When writing out the entries below, keep only the lines from the line with "ATOM 12 O O" to the line with "ATOM 66 N N", both included, exactly as they are, and leave the pictures aside.

Stored records
↓
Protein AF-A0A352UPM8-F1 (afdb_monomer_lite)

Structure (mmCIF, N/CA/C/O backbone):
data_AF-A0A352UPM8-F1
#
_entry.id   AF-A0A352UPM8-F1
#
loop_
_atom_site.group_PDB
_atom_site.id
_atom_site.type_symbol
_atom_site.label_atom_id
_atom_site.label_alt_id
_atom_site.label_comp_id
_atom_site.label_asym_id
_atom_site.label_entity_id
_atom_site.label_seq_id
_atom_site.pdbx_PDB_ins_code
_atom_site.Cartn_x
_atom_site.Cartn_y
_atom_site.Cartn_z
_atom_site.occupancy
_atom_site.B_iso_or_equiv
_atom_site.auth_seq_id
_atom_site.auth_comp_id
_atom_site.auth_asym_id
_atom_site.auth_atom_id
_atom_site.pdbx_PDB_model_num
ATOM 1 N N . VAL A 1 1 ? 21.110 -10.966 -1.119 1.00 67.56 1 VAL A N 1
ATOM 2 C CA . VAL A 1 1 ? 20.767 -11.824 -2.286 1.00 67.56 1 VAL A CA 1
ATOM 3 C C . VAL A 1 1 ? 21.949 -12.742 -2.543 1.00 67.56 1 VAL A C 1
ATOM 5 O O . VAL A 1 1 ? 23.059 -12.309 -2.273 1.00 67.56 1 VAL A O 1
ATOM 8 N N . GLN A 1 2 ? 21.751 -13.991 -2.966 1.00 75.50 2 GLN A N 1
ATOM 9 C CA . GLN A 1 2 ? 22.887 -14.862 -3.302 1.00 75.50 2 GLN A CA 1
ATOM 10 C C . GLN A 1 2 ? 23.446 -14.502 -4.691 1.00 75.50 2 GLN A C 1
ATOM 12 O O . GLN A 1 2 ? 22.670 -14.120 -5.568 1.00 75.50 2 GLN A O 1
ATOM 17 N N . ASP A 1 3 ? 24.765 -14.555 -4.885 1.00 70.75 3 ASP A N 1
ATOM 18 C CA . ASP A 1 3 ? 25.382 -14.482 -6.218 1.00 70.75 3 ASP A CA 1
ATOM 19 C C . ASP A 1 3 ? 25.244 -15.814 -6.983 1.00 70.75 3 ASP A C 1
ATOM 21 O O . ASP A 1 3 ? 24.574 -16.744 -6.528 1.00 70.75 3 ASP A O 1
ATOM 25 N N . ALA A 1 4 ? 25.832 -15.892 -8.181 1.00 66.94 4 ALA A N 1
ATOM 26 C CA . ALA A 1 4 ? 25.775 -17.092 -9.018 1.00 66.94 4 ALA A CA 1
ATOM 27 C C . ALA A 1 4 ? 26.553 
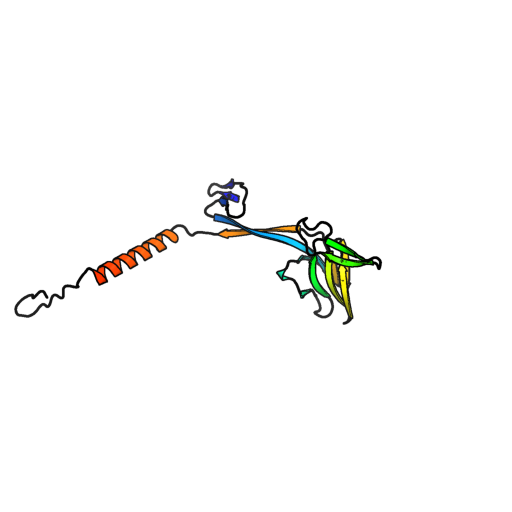-18.275 -8.407 1.00 66.94 4 ALA A C 1
ATOM 29 O O . ALA A 1 4 ? 26.320 -19.427 -8.770 1.00 66.94 4 ALA A O 1
ATOM 30 N N . GLU A 1 5 ? 27.446 -17.989 -7.462 1.00 74.38 5 GLU A N 1
ATOM 31 C CA . GLU A 1 5 ? 28.295 -18.923 -6.735 1.00 74.38 5 GLU A CA 1
ATOM 32 C C . GLU A 1 5 ? 27.698 -19.323 -5.369 1.00 74.38 5 GLU A C 1
ATOM 34 O O . GLU A 1 5 ? 28.273 -20.152 -4.662 1.00 74.38 5 GLU A O 1
ATOM 39 N N . GLY A 1 6 ? 26.530 -18.780 -5.006 1.00 72.88 6 GLY A N 1
ATOM 40 C CA . GLY A 1 6 ? 25.814 -19.076 -3.763 1.00 72.88 6 GLY A CA 1
ATOM 41 C C . GLY A 1 6 ? 26.264 -18.259 -2.546 1.00 72.88 6 GLY A C 1
ATOM 42 O O . GLY A 1 6 ? 25.777 -18.500 -1.439 1.00 72.88 6 GLY A O 1
ATOM 43 N N . ASN A 1 7 ? 27.150 -17.274 -2.708 1.00 79.56 7 ASN A N 1
ATOM 44 C CA . ASN A 1 7 ? 27.574 -16.402 -1.616 1.00 79.56 7 ASN A CA 1
ATOM 45 C C . ASN A 1 7 ? 26.518 -15.339 -1.333 1.00 79.56 7 ASN A C 1
ATOM 47 O O . ASN A 1 7 ? 25.915 -14.763 -2.238 1.00 79.56 7 ASN A O 1
ATOM 51 N N . LEU A 1 8 ? 26.322 -15.022 -0.055 1.00 74.19 8 LEU A N 1
ATOM 52 C CA . LEU A 1 8 ? 25.459 -13.918 0.345 1.00 74.19 8 LEU A CA 1
ATOM 53 C C . LEU A 1 8 ? 26.109 -12.582 -0.025 1.00 74.19 8 LEU A C 1
ATOM 55 O O . LEU A 1 8 ? 27.083 -12.156 0.589 1.00 74.19 8 LEU A O 1
ATOM 59 N N . VAL A 1 9 ? 25.514 -11.894 -0.995 1.00 73.56 9 VAL A N 1
ATOM 60 C CA . VAL A 1 9 ? 25.844 -10.515 -1.343 1.00 73.56 9 VAL A CA 1
ATOM 61 C C . VAL A 1 9 ? 24.858 -9.583 -0.648 1.00 73.56 9 VAL A C 1
ATOM 63 O O . VAL A 1 9 ? 23.635 -9.668 -0.834 1.00 73.56 9 VAL A O 1
ATOM 66 N N . SER A 1 10 ? 25.402 -8.672 0.151 1.00 77.62 10 SER A N 1
ATOM 67 C CA . SER A 1 10 ? 24.686 -7.556 0.765 1.00 77.62 10 SER A CA 1
ATOM 68 C C . SER A 1 10 ? 25.195 -6.242 0.187 1.00 77.62 10 SER A C 1
ATOM 70 O O . SER A 1 10 ? 26.398 -6.066 0.008 1.00 77.62 10 SER A O 1
ATOM 72 N N . GLY A 1 11 ? 24.290 -5.308 -0.063 1.00 73.88 11 GLY A N 1
ATOM 73 C CA . GLY A 1 11 ? 24.623 -3.968 -0.519 1.00 73.88 11 GLY A CA 1
ATOM 74 C C . GLY A 1 11 ? 23.460 -3.028 -0.258 1.00 73.88 11 GLY A C 1
ATOM 75 O O . GLY A 1 11 ? 22.318 -3.465 -0.122 1.00 73.88 11 GLY A O 1
ATOM 76 N N . GLU A 1 12 ? 23.759 -1.740 -0.165 1.00 76.44 12 GLU A N 1
ATOM 77 C CA . GLU A 1 12 ? 22.741 -0.711 -0.008 1.00 76.44 12 GLU A CA 1
ATOM 78 C C . GLU A 1 12 ? 22.127 -0.385 -1.377 1.00 76.44 12 GLU A C 1
ATOM 80 O O . GLU A 1 12 ? 22.850 -0.119 -2.340 1.00 76.44 12 GLU A O 1
ATOM 85 N N . ILE A 1 13 ? 20.797 -0.415 -1.475 1.00 75.38 13 ILE A N 1
ATOM 86 C CA . ILE A 1 13 ? 20.064 0.051 -2.656 1.00 75.38 13 ILE A CA 1
ATOM 87 C C . ILE A 1 13 ? 19.627 1.485 -2.371 1.00 75.38 13 ILE A C 1
ATOM 89 O O . ILE A 1 13 ? 18.965 1.729 -1.366 1.00 75.38 13 ILE A O 1
ATOM 93 N N . ARG A 1 14 ? 19.972 2.425 -3.255 1.00 72.88 14 ARG A N 1
ATOM 94 C CA . ARG A 1 14 ? 19.502 3.817 -3.178 1.00 72.88 14 ARG A CA 1
ATOM 95 C C . ARG A 1 14 ? 18.819 4.225 -4.474 1.00 72.88 14 ARG A C 1
ATOM 97 O O . ARG A 1 14 ? 19.027 3.614 -5.527 1.00 72.88 14 ARG A O 1
ATOM 104 N N . VAL A 1 15 ? 18.052 5.310 -4.418 1.00 65.31 15 VAL A N 1
ATOM 105 C CA . VAL A 1 15 ? 17.490 5.960 -5.609 1.00 65.31 15 VAL A CA 1
ATOM 106 C C . VAL A 1 15 ? 18.613 6.227 -6.619 1.00 65.31 15 VAL A C 1
ATOM 108 O O . VAL A 1 15 ? 19.636 6.811 -6.277 1.00 65.31 15 VAL A O 1
ATOM 111 N N . ASN A 1 16 ? 18.435 5.764 -7.859 1.00 69.69 16 ASN A N 1
ATOM 112 C CA . ASN A 1 16 ? 19.419 5.818 -8.956 1.00 69.69 16 ASN A CA 1
ATOM 113 C C . ASN A 1 16 ? 20.726 5.020 -8.767 1.00 69.69 16 ASN A C 1
ATOM 115 O O . ASN A 1 16 ? 21.540 4.988 -9.691 1.00 69.69 16 ASN A O 1
ATOM 119 N N . TYR A 1 17 ? 20.896 4.294 -7.661 1.00 79.81 17 TYR A N 1
ATOM 120 C CA . TYR A 1 17 ? 22.032 3.398 -7.421 1.00 79.81 17 TYR A CA 1
ATOM 121 C C . TYR A 1 17 ? 21.535 1.960 -7.210 1.00 79.81 17 TYR A C 1
ATOM 123 O O . TYR A 1 17 ? 21.365 1.511 -6.074 1.00 79.81 17 TYR A O 1
ATOM 131 N N . PRO A 1 18 ? 21.250 1.235 -8.309 1.00 81.38 18 PRO A N 1
ATOM 132 C CA . PRO A 1 18 ? 20.761 -0.133 -8.246 1.00 81.38 18 PRO A CA 1
ATOM 133 C C . PRO A 1 18 ? 21.859 -1.105 -7.820 1.00 81.38 18 PRO A C 1
ATOM 135 O O . PRO A 1 18 ? 2
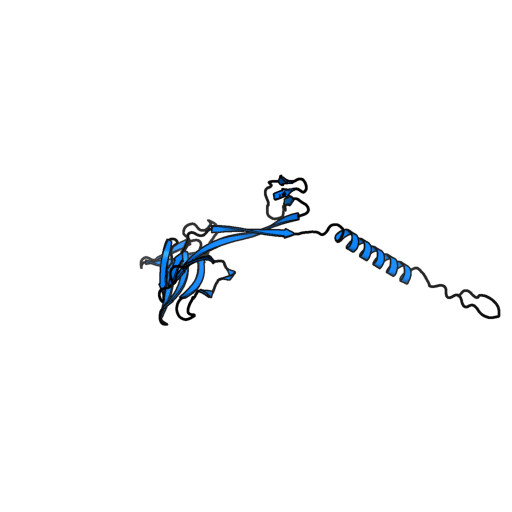3.008 -0.993 -8.257 1.00 81.38 18 PRO A O 1
ATOM 138 N N . MET A 1 19 ? 21.474 -2.117 -7.049 1.00 83.31 19 MET A N 1
ATOM 139 C CA . MET A 1 19 ? 22.346 -3.243 -6.730 1.00 83.31 19 MET A CA 1
ATOM 140 C C . MET A 1 19 ? 22.309 -4.265 -7.867 1.00 83.31 19 MET A C 1
ATOM 142 O O . MET A 1 19 ? 21.252 -4.552 -8.434 1.00 83.31 19 MET A O 1
ATOM 146 N N . TYR A 1 20 ? 23.470 -4.835 -8.178 1.00 78.19 20 TYR A N 1
ATOM 147 C CA . TYR A 1 20 ? 23.593 -5.946 -9.112 1.00 78.19 20 TYR A CA 1
ATOM 148 C C . TYR A 1 20 ? 23.997 -7.202 -8.351 1.00 78.19 20 TYR A C 1
ATOM 150 O O . TYR A 1 20 ? 24.999 -7.197 -7.640 1.00 78.19 20 TYR A O 1
ATOM 158 N N . ALA A 1 21 ? 23.223 -8.271 -8.504 1.00 79.88 21 ALA A N 1
ATOM 159 C CA . ALA A 1 21 ? 23.528 -9.577 -7.930 1.00 79.88 21 ALA A CA 1
ATOM 160 C C . ALA A 1 21 ? 22.962 -10.672 -8.837 1.00 79.88 21 ALA A C 1
ATOM 162 O O . ALA A 1 21 ? 21.831 -10.545 -9.299 1.00 79.88 21 ALA A O 1
ATOM 163 N N . ALA A 1 22 ? 23.745 -11.718 -9.120 1.00 74.38 22 ALA A N 1
ATOM 164 C CA . ALA A 1 22 ? 23.319 -12.872 -9.926 1.00 74.38 22 
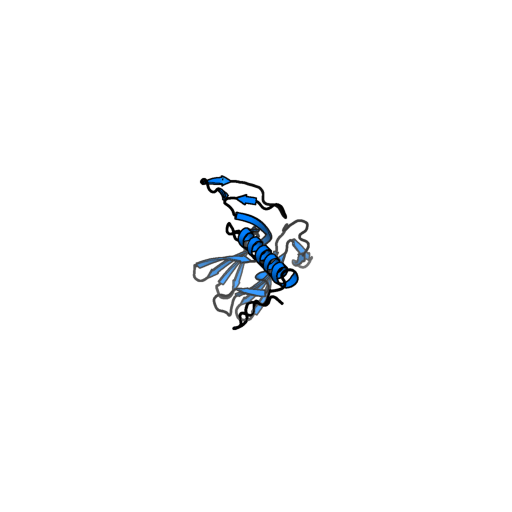ALA A CA 1
ATOM 165 C C . ALA A 1 22 ? 22.645 -12.513 -11.277 1.00 74.38 22 ALA A C 1
ATOM 167 O O . ALA A 1 22 ? 21.638 -13.101 -11.662 1.00 74.38 22 ALA A O 1
ATOM 168 N N . GLY A 1 23 ? 23.155 -11.503 -11.996 1.00 73.56 23 GLY A N 1
ATOM 169 C CA . GLY A 1 23 ? 22.570 -11.047 -13.272 1.00 73.56 23 GLY A CA 1
ATOM 170 C C . GLY A 1 23 ? 21.245 -10.276 -13.144 1.00 73.56 23 GLY A C 1
ATOM 171 O O . GLY A 1 23 ? 20.662 -9.872 -14.152 1.00 73.56 23 GLY A O 1
ATOM 172 N N . LEU A 1 24 ? 20.783 -10.031 -11.917 1.00 81.56 24 LEU A N 1
ATOM 173 C CA . LEU A 1 24 ? 19.616 -9.218 -11.604 1.00 81.56 24 LEU A CA 1
ATOM 174 C C . LEU A 1 24 ? 20.039 -7.788 -11.305 1.00 81.56 24 LEU A C 1
ATOM 176 O O . LEU A 1 24 ? 21.043 -7.543 -10.631 1.00 81.56 24 LEU A O 1
ATOM 180 N N . LYS A 1 25 ? 19.226 -6.842 -11.769 1.00 83.31 25 LYS A N 1
ATOM 181 C CA . LYS A 1 25 ? 19.345 -5.436 -11.400 1.00 83.31 25 LYS A CA 1
ATOM 182 C C . LYS A 1 25 ? 18.194 -5.062 -10.475 1.00 83.31 25 LYS A C 1
ATOM 184 O O . LYS A 1 25 ? 17.036 -5.069 -10.895 1.00 83.31 25 LYS A O 1
ATOM 189 N N . LEU A 1 26 ? 18.524 -4.763 -9.226 1.00 84.38 26 LEU A N 1
ATOM 190 C CA . LEU A 1 26 ? 17.583 -4.471 -8.151 1.00 84.38 26 LEU A CA 1
ATOM 191 C C . LEU A 1 26 ? 17.492 -2.962 -7.960 1.00 84.38 26 LEU A C 1
ATOM 193 O O . LEU A 1 26 ? 18.499 -2.294 -7.725 1.00 84.38 26 LEU A O 1
ATOM 197 N N . TYR A 1 27 ? 16.281 -2.432 -8.062 1.00 83.44 27 TYR A N 1
ATOM 198 C CA . TYR A 1 27 ? 15.990 -1.021 -7.854 1.00 83.44 27 TYR A CA 1
ATOM 199 C C . TYR A 1 27 ? 15.018 -0.866 -6.699 1.00 83.44 27 TYR A C 1
ATOM 201 O O . TYR A 1 27 ? 14.023 -1.586 -6.644 1.00 83.44 27 TYR A O 1
ATOM 209 N N . GLN A 1 28 ? 15.246 0.127 -5.847 1.00 82.56 28 GLN A N 1
ATOM 210 C CA . GLN A 1 28 ? 14.169 0.660 -5.029 1.00 82.56 28 GLN A CA 1
ATOM 211 C C . GLN A 1 28 ? 13.212 1.390 -5.971 1.00 82.56 28 GLN A C 1
ATOM 213 O O . GLN A 1 28 ? 13.623 2.296 -6.698 1.00 82.56 28 GLN A O 1
ATOM 218 N N . TYR A 1 29 ? 11.974 0.914 -6.037 1.00 82.12 29 TYR A N 1
ATOM 219 C CA . TYR A 1 29 ? 10.959 1.437 -6.944 1.00 82.12 29 TYR A CA 1
ATOM 220 C C . TYR A 1 29 ? 10.022 2.410 -6.241 1.00 82.12 29 TYR A C 1
ATOM 222 O O . TYR A 1 29 ? 9.759 3.484 -6.769 1.00 82.12 29 TYR A O 1
ATOM 230 N N . ALA A 1 30 ? 9.563 2.032 -5.054 1.00 81.50 30 ALA A N 1
ATOM 231 C CA . ALA A 1 30 ? 8.727 2.855 -4.203 1.00 81.50 30 ALA A CA 1
ATOM 232 C C . ALA A 1 30 ? 9.087 2.582 -2.745 1.00 81.50 30 ALA A C 1
ATOM 234 O O . ALA A 1 30 ? 9.581 1.505 -2.407 1.00 81.50 30 ALA A O 1
ATOM 235 N N . CYS A 1 31 ? 8.839 3.555 -1.891 1.00 84.75 31 CYS A N 1
ATOM 236 C CA . CYS A 1 31 ? 8.773 3.370 -0.454 1.00 84.75 31 CYS A CA 1
ATOM 237 C C . CYS A 1 31 ? 7.646 4.239 0.077 1.00 84.75 31 CYS A C 1
ATOM 239 O O . CYS A 1 31 ? 7.252 5.209 -0.573 1.00 84.75 31 CYS A O 1
ATOM 241 N N . GLY A 1 32 ? 7.143 3.887 1.245 1.00 86.31 32 GLY A N 1
ATOM 242 C CA . GLY A 1 32 ? 6.061 4.616 1.869 1.00 86.31 32 GLY A CA 1
ATOM 243 C C . GLY A 1 32 ? 5.693 4.002 3.202 1.00 86.31 32 GLY A C 1
ATOM 244 O O . GLY A 1 32 ? 6.392 3.126 3.718 1.00 86.31 32 GLY A O 1
ATOM 245 N N . THR A 1 33 ? 4.571 4.470 3.720 1.00 91.25 33 THR A N 1
ATOM 246 C CA . THR A 1 33 ? 3.951 3.951 4.929 1.00 91.25 33 THR A CA 1
ATOM 247 C C . THR A 1 33 ? 2.639 3.299 4.534 1.00 91.25 33 THR A C 1
ATOM 249 O O . THR A 1 33 ? 1.851 3.899 3.807 1.00 91.25 33 THR A O 1
ATOM 252 N N . GLU A 1 34 ? 2.414 2.081 5.003 1.00 93.94 34 GLU A N 1
ATOM 253 C CA . GLU A 1 34 ? 1.139 1.385 4.876 1.00 93.94 34 GLU A CA 1
ATOM 254 C C . GLU A 1 34 ? 0.461 1.295 6.242 1.00 93.94 34 GLU A C 1
ATOM 256 O O . GLU A 1 34 ? 1.106 1.121 7.284 1.00 93.94 34 GLU A O 1
ATOM 261 N N . GLY A 1 35 ? -0.858 1.421 6.232 1.00 94.94 35 GLY A N 1
ATOM 262 C CA . GLY A 1 35 ? -1.697 1.079 7.361 1.00 94.94 35 GLY A CA 1
ATOM 263 C C . GLY A 1 35 ? -1.747 -0.430 7.565 1.00 94.94 35 GLY A C 1
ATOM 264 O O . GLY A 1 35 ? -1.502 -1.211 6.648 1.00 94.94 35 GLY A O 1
↑
WRITTEN SOLUTION
ATOM 12 O O . GLN A 1 2 ? 22.670 -14.120 -5.568 1.00 75.50 2 GLN A O 1
ATOM 17 N N . ASP A 1 3 ? 24.765 -14.555 -4.885 1.00 70.75 3 ASP A N 1
ATOM 18 C CA . ASP A 1 3 ? 25.382 -14.482 -6.218 1.00 70.75 3 ASP A CA 1
ATOM 19 C C . ASP A 1 3 ? 25.244 -15.814 -6.983 1.00 70.75 3 ASP A C 1
ATOM 21 O O . ASP A 1 3 ? 24.574 -16.744 -6.528 1.00 70.75 3 ASP A O 1
ATOM 25 N N . ALA A 1 4 ? 25.832 -15.892 -8.181 1.00 66.94 4 ALA A N 1
ATOM 26 C CA . ALA A 1 4 ? 25.775 -17.092 -9.018 1.00 66.94 4 ALA A CA 1
ATOM 27 C C . ALA A 1 4 ? 26.553 
-18.275 -8.407 1.00 66.94 4 ALA A C 1
ATOM 29 O O . ALA A 1 4 ? 26.320 -19.427 -8.770 1.00 66.94 4 ALA A O 1
ATOM 30 N N . GLU A 1 5 ? 27.446 -17.989 -7.462 1.00 74.38 5 GLU A N 1
ATOM 31 C CA . GLU A 1 5 ? 28.295 -18.923 -6.735 1.00 74.38 5 GLU A CA 1
ATOM 32 C C . GLU A 1 5 ? 27.698 -19.323 -5.369 1.00 74.38 5 GLU A C 1
ATOM 34 O O . GLU A 1 5 ? 28.273 -20.152 -4.662 1.00 74.38 5 GLU A O 1
ATOM 39 N N . GLY A 1 6 ? 26.530 -18.780 -5.006 1.00 72.88 6 GLY A N 1
ATOM 40 C CA . GLY A 1 6 ? 25.814 -19.076 -3.763 1.00 72.88 6 GLY A CA 1
ATOM 41 C C . GLY A 1 6 ? 26.264 -18.259 -2.546 1.00 72.88 6 GLY A C 1
ATOM 42 O O . GLY A 1 6 ? 25.777 -18.500 -1.439 1.00 72.88 6 GLY A O 1
ATOM 43 N N . ASN A 1 7 ? 27.150 -17.274 -2.708 1.00 79.56 7 ASN A N 1
ATOM 44 C CA . ASN A 1 7 ? 27.574 -16.402 -1.616 1.00 79.56 7 ASN A CA 1
ATOM 45 C C . ASN A 1 7 ? 26.518 -15.339 -1.333 1.00 79.56 7 ASN A C 1
ATOM 47 O O . ASN A 1 7 ? 25.915 -14.763 -2.238 1.00 79.56 7 ASN A O 1
ATOM 51 N N . LEU A 1 8 ? 26.322 -15.022 -0.055 1.00 74.19 8 LEU A N 1
ATOM 52 C CA . LEU A 1 8 ? 25.459 -13.918 0.345 1.00 74.19 8 LEU A CA 1
ATOM 53 C C . LEU A 1 8 ? 26.109 -12.582 -0.025 1.00 74.19 8 LEU A C 1
ATOM 55 O O . LEU A 1 8 ? 27.083 -12.156 0.589 1.00 74.19 8 LEU A O 1
ATOM 59 N N . VAL A 1 9 ? 25.514 -11.894 -0.995 1.00 73.56 9 VAL A N 1
ATOM 60 C CA . VAL A 1 9 ? 25.844 -10.515 -1.343 1.00 73.56 9 VAL A CA 1
ATOM 61 C C . VAL A 1 9 ? 24.858 -9.583 -0.648 1.00 73.56 9 VAL A C 1
ATOM 63 O O . VAL A 1 9 ? 23.635 -9.668 -0.834 1.00 73.56 9 VAL A O 1
ATOM 66 N N . SER A 1 10 ? 25.402 -8.672 0.151 1.00 77.62 10 SER A N 1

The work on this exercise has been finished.